Yes, because 'i' could wrap, so 'zext' can not be avoided from the loop 
body.

> 
>>    99: L99:
>>    69: {pc={(ctr:DI==0x1)?L39:pc};ctr:DI=ctr:DI-0x1;clobber
>> scratch;clobber scratch;}
>>    36: L36:
>>    23: %5:SI=%5:SI+0x1
>>    25: %9:DI=%5:DI<<0x3&0x7fffffff8
>>    24: %5:DI=zero_extend(%5:SI)
>>    29: %0:DF=[%3:DI+%9:DI]
>>    30: %0:CCFP=cmp(%0:DF,%12:DF)
>>    31: pc={(%0:CCFP>0)?L99:pc}
>> 
>> 
>> .L12:
>>         bdz .L2
>> .L5:
>>         addi 5,5,1
>>         rldic 9,5,3,29
>>         rldicl 5,5,0,32
>>         lfdx 0,3,9
>>         fcmpu 0,0,12
>>         bgt 0,.L12
>> .L2:
>> 
>> Any suggestions about how to relax the 'zext' in above cases?

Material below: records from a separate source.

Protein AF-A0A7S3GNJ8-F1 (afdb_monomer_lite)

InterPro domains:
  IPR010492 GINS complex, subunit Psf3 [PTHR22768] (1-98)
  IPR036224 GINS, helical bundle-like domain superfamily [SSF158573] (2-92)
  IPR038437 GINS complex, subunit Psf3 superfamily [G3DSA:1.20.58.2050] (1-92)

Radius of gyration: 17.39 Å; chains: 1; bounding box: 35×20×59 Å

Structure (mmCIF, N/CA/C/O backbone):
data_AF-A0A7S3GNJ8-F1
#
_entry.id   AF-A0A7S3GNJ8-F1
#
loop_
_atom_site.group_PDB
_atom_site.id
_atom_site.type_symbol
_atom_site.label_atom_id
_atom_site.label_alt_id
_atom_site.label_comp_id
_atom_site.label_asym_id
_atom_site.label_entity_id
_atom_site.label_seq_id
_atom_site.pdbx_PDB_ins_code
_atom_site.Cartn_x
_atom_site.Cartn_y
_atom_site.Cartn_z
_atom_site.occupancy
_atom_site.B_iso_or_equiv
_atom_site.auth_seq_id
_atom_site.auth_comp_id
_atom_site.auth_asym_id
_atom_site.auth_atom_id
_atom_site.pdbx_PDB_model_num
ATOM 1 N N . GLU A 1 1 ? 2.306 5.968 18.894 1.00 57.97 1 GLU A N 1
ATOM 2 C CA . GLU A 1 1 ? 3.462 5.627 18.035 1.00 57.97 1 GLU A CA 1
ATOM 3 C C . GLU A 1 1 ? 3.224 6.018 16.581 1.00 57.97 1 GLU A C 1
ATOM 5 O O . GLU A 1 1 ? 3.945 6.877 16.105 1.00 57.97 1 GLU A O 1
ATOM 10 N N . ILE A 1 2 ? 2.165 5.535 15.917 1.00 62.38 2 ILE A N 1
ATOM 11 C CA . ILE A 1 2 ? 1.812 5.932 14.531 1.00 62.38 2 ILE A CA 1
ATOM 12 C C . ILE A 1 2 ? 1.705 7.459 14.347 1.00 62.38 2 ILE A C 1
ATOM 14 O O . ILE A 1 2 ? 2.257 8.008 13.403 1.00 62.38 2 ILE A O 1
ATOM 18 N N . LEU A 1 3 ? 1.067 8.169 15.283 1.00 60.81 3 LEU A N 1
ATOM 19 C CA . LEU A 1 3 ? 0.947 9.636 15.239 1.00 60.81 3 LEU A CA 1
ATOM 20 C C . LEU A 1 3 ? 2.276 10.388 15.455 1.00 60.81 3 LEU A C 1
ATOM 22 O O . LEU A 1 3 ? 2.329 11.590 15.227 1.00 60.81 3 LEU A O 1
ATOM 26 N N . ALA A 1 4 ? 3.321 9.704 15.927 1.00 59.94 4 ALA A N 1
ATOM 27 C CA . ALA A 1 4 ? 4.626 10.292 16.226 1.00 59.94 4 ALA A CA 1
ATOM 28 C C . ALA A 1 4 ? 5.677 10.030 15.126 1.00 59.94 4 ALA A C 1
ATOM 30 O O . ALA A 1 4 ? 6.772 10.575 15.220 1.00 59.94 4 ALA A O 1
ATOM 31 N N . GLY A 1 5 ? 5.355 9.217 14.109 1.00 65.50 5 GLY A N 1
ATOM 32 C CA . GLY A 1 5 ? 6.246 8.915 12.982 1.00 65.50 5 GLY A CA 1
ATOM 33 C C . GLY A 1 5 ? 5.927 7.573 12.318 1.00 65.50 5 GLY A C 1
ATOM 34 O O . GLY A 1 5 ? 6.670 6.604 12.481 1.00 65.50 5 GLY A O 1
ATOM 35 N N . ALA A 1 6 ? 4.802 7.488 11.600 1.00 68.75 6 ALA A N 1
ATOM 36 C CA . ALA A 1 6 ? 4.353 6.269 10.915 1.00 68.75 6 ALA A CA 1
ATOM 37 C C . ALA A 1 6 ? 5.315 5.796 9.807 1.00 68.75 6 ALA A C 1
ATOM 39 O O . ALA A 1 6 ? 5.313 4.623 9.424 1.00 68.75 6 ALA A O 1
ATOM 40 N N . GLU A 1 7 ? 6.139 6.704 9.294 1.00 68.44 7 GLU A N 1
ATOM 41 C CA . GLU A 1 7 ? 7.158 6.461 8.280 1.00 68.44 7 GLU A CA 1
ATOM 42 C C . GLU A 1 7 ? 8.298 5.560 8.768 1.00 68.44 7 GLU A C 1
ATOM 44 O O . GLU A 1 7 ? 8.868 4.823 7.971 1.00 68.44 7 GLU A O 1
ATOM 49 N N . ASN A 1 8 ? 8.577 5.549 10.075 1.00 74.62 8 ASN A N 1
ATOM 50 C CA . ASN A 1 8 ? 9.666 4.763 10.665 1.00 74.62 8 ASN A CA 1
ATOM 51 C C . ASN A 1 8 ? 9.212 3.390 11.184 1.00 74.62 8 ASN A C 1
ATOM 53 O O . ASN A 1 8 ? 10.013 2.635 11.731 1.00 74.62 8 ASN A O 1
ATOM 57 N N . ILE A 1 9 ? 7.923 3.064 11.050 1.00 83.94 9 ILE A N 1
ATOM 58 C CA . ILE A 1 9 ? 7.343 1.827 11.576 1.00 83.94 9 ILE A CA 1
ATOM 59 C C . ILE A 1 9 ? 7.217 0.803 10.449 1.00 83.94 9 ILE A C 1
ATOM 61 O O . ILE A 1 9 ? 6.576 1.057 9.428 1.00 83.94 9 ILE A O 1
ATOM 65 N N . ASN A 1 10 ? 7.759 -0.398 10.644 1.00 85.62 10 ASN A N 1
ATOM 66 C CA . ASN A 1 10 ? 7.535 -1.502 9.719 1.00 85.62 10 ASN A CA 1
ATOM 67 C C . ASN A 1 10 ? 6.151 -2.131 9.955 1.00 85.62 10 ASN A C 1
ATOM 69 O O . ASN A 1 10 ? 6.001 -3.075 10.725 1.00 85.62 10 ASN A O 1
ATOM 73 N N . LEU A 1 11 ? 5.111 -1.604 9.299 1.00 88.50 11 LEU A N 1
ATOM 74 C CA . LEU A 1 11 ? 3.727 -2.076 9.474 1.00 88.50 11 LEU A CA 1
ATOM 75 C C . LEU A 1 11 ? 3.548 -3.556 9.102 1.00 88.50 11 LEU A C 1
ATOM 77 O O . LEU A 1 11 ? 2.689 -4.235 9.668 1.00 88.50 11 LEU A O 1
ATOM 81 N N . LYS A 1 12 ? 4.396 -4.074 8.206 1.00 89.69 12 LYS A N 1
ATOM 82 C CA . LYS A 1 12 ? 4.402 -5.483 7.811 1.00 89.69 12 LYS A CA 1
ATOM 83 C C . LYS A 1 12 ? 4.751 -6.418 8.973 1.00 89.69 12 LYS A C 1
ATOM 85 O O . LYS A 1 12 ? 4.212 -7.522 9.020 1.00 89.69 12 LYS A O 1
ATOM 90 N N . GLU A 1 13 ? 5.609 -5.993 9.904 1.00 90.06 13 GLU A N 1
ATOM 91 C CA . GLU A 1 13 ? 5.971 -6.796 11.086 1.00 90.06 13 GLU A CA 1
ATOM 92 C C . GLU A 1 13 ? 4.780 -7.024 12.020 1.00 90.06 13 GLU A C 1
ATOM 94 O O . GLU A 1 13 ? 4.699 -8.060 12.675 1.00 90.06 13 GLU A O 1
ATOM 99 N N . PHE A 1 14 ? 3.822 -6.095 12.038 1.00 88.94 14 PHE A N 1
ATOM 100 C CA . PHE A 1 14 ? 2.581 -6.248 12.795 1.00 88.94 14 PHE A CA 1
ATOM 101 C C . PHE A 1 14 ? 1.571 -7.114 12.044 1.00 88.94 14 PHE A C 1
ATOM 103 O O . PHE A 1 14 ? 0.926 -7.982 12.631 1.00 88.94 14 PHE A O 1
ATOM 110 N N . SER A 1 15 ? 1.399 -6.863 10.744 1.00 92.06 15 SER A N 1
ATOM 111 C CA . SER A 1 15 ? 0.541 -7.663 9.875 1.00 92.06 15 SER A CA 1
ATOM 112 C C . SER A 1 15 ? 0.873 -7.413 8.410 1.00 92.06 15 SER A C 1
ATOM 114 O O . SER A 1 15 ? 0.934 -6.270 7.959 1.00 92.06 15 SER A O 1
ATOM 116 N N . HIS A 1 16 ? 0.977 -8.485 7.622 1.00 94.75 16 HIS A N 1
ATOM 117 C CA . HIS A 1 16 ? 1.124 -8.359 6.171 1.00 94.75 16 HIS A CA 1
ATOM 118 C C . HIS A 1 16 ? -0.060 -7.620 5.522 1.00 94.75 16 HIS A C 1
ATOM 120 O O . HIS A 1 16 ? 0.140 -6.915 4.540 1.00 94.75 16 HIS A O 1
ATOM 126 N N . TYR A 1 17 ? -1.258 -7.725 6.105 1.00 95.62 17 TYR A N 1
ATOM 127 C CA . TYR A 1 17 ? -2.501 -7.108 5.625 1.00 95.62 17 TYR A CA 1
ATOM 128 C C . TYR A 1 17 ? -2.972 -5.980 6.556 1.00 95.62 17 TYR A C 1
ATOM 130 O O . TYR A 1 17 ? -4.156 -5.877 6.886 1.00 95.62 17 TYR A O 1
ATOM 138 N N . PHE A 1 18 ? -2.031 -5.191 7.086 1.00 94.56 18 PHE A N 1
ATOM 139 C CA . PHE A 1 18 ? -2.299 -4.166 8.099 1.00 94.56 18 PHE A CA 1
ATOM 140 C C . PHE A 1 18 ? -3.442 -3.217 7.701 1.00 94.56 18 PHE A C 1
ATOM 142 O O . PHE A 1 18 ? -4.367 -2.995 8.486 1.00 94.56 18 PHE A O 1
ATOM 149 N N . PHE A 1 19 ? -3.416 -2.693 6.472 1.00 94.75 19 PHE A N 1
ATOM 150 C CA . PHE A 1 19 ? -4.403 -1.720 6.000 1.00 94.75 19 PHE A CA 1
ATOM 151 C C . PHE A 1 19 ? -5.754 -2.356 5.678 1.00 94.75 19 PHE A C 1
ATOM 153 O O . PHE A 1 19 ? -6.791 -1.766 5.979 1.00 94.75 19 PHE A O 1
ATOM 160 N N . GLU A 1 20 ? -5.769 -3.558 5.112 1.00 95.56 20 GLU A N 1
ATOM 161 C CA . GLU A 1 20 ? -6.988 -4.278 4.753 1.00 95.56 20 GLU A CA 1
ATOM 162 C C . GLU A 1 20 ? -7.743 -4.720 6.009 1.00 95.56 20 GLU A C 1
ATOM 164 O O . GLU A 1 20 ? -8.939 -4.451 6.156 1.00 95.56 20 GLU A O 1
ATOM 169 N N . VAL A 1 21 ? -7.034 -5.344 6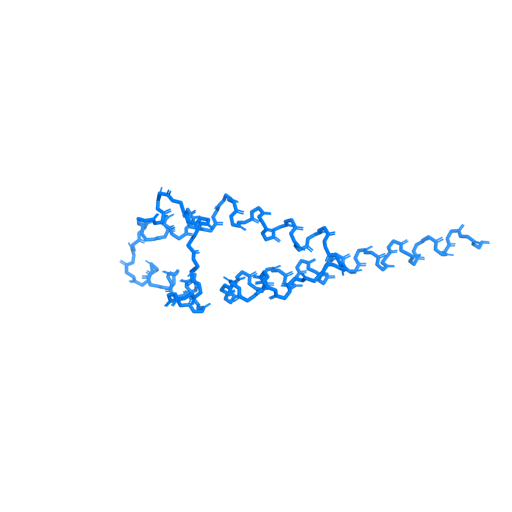.955 1.00 95.25 21 VAL A N 1
ATOM 170 C CA . VAL A 1 21 ? -7.612 -5.774 8.235 1.00 95.25 21 VAL A CA 1
ATOM 171 C C . VAL A 1 21 ? -8.045 -4.562 9.050 1.00 95.25 21 VAL A C 1
ATOM 173 O O . VAL A 1 21 ? -9.165 -4.546 9.560 1.00 95.25 21 VAL A O 1
ATOM 176 N N . GLY A 1 22 ? -7.200 -3.531 9.134 1.00 94.94 22 GLY A N 1
ATOM 177 C CA . GLY A 1 22 ? -7.525 -2.296 9.840 1.00 94.94 22 GLY A CA 1
ATOM 178 C C . GLY A 1 22 ? -8.772 -1.617 9.275 1.00 94.94 22 GLY A C 1
ATOM 179 O O . GLY A 1 22 ? -9.655 -1.224 10.038 1.00 94.94 22 GLY A O 1
ATOM 180 N N . SER A 1 23 ? -8.887 -1.527 7.947 1.00 94.94 23 SER A N 1
ATO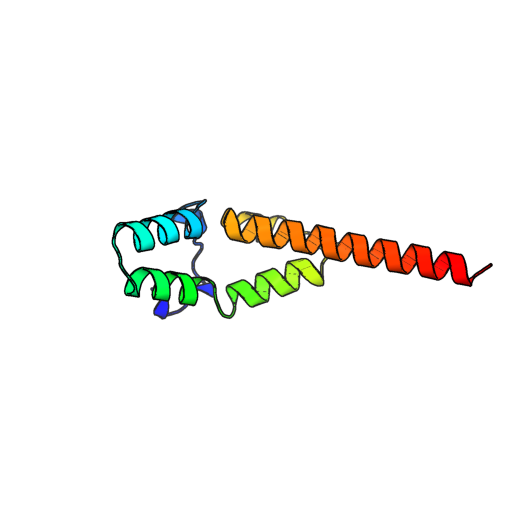M 181 C CA . SER A 1 23 ? -10.039 -0.896 7.292 1.00 94.94 23 SER A CA 1
ATOM 182 C C . SER A 1 23 ? -11.324 -1.681 7.538 1.00 94.94 23 SER A C 1
ATOM 184 O O . SER A 1 23 ? -12.339 -1.097 7.916 1.00 94.94 23 SER A O 1
ATOM 186 N N . ASN A 1 24 ? -11.279 -3.010 7.401 1.00 96.00 24 ASN A N 1
ATOM 187 C CA . ASN A 1 24 ? -12.426 -3.871 7.691 1.00 96.00 24 ASN A CA 1
ATOM 188 C C . ASN A 1 24 ? -12.853 -3.761 9.158 1.00 96.00 24 ASN A C 1
ATOM 190 O O . ASN A 1 24 ? -14.044 -3.647 9.450 1.00 96.00 24 ASN A O 1
ATOM 194 N N . LEU A 1 25 ? -11.891 -3.734 10.083 1.00 95.38 25 LEU A N 1
ATOM 195 C CA . LEU A 1 25 ? -12.168 -3.574 11.505 1.00 95.38 25 LEU A CA 1
ATOM 196 C C . LEU A 1 25 ? -12.818 -2.218 11.801 1.00 95.38 25 LEU A C 1
ATOM 198 O O . LEU A 1 25 ? -13.816 -2.176 12.519 1.00 95.38 25 LEU A O 1
ATOM 202 N N . ALA A 1 26 ? -12.308 -1.127 11.224 1.00 95.88 26 ALA A N 1
ATOM 203 C CA . ALA A 1 26 ? -12.884 0.209 11.375 1.00 95.88 26 ALA A CA 1
ATOM 204 C C . ALA A 1 26 ? -14.339 0.265 10.884 1.00 95.88 26 ALA A C 1
ATOM 206 O O . ALA A 1 26 ? -15.195 0.829 11.564 1.00 95.88 26 ALA A O 1
ATOM 207 N N . ILE A 1 27 ? -14.638 -0.380 9.752 1.00 95.19 27 ILE A N 1
ATOM 208 C CA . ILE A 1 27 ? -15.996 -0.464 9.195 1.00 95.19 27 ILE A CA 1
ATOM 209 C C . ILE A 1 27 ? -16.924 -1.253 10.125 1.00 95.19 27 ILE A C 1
ATOM 211 O O . ILE A 1 27 ? -17.994 -0.763 10.488 1.00 95.19 27 ILE A O 1
ATOM 215 N N . VAL A 1 28 ? -16.520 -2.458 10.540 1.00 97.12 28 VAL A N 1
ATOM 216 C CA . VAL A 1 28 ? -17.350 -3.345 11.377 1.00 97.12 28 VAL A CA 1
ATOM 217 C C . VAL A 1 28 ? -17.617 -2.728 12.751 1.00 97.12 28 VAL A C 1
ATOM 219 O O . VAL A 1 28 ? -18.728 -2.823 13.270 1.00 97.12 28 VAL A O 1
ATOM 222 N N . THR A 1 29 ? -16.618 -2.059 13.326 1.00 96.25 29 THR A N 1
ATOM 223 C CA . THR A 1 29 ? -16.723 -1.414 14.644 1.00 96.25 29 THR A CA 1
ATOM 224 C C . THR A 1 29 ? -17.286 0.005 14.590 1.00 96.25 29 THR A C 1
ATOM 226 O O . THR A 1 29 ? -17.527 0.590 15.643 1.00 96.25 29 THR A O 1
ATOM 229 N N . LYS A 1 30 ? -17.522 0.557 13.388 1.00 95.69 30 LYS A N 1
ATOM 230 C CA . LYS A 1 30 ? -17.891 1.968 13.161 1.00 95.69 30 LYS A CA 1
ATOM 231 C C . LYS A 1 30 ? -16.939 2.942 13.868 1.00 95.69 30 LYS A C 1
ATOM 233 O O . LYS A 1 30 ? -17.363 3.950 14.430 1.00 95.69 30 LYS A O 1
ATOM 238 N N . ASN A 1 31 ? -15.652 2.608 13.868 1.00 95.81 31 ASN A N 1
ATOM 239 C CA . ASN A 1 31 ? -14.616 3.366 14.551 1.00 95.81 31 ASN A CA 1
ATOM 240 C C . ASN A 1 31 ? -13.936 4.337 13.571 1.00 95.81 31 ASN A C 1
ATOM 242 O O . ASN A 1 31 ? -13.009 3.970 12.844 1.00 95.81 31 ASN A O 1
ATOM 246 N N . GLU A 1 32 ? -14.411 5.583 13.548 1.00 94.88 32 GLU A N 1
ATOM 247 C CA . GLU A 1 32 ? -13.858 6.641 12.689 1.00 94.88 32 GLU A CA 1
ATOM 248 C C . GLU A 1 32 ? -12.449 7.087 13.125 1.00 94.88 32 GLU A C 1
ATOM 250 O O . GLU A 1 32 ? -11.645 7.482 12.278 1.00 94.88 32 GLU A O 1
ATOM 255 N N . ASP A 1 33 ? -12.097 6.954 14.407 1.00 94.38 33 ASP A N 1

My 
>> previous idea
>> was versioning :).
> 
> I don't think there's another good way.  Not sure if I'd call it
> versioning, I suppose for these kind of possibly wrapping IVs it
> would be iteration space splitting?  So maybe it could be integrated
> into the loop split pass somehow?  Let's look at
> 
> unsigned foo (double *a, unsigned n, unsigned i)
> {
>    while (a[i] > 1e-3 && i != n)
>      i++;
>    return i;
> }
> 
> we'd split it as
> 
>   while (a[i] > 1e-3 && i > n)
>     i++;
>   while (a[i] > 1e-3 && i < n)
>     i++;
Or:
if (i < n)
   while (a[i] > 1e-3 && i < n)   // i step until n, not wrap
     i++;
else if (i > n)
  while (a[i] > 1e-3 && i > n) // or "while (a[i] > 1e-3 && i <= 
UINT_MAX)"
     i++;

These two new loops maybe able to elide 'zext'.

> 
> but I still see zero-extends here on x86.
> 
> For the case with 'long n' the issue is that the loop might not even
> terminate and thus i wraps anyway.  There one could split the
> iteration space at MIN (n, UINT_MAX), using an unsigned upper bound.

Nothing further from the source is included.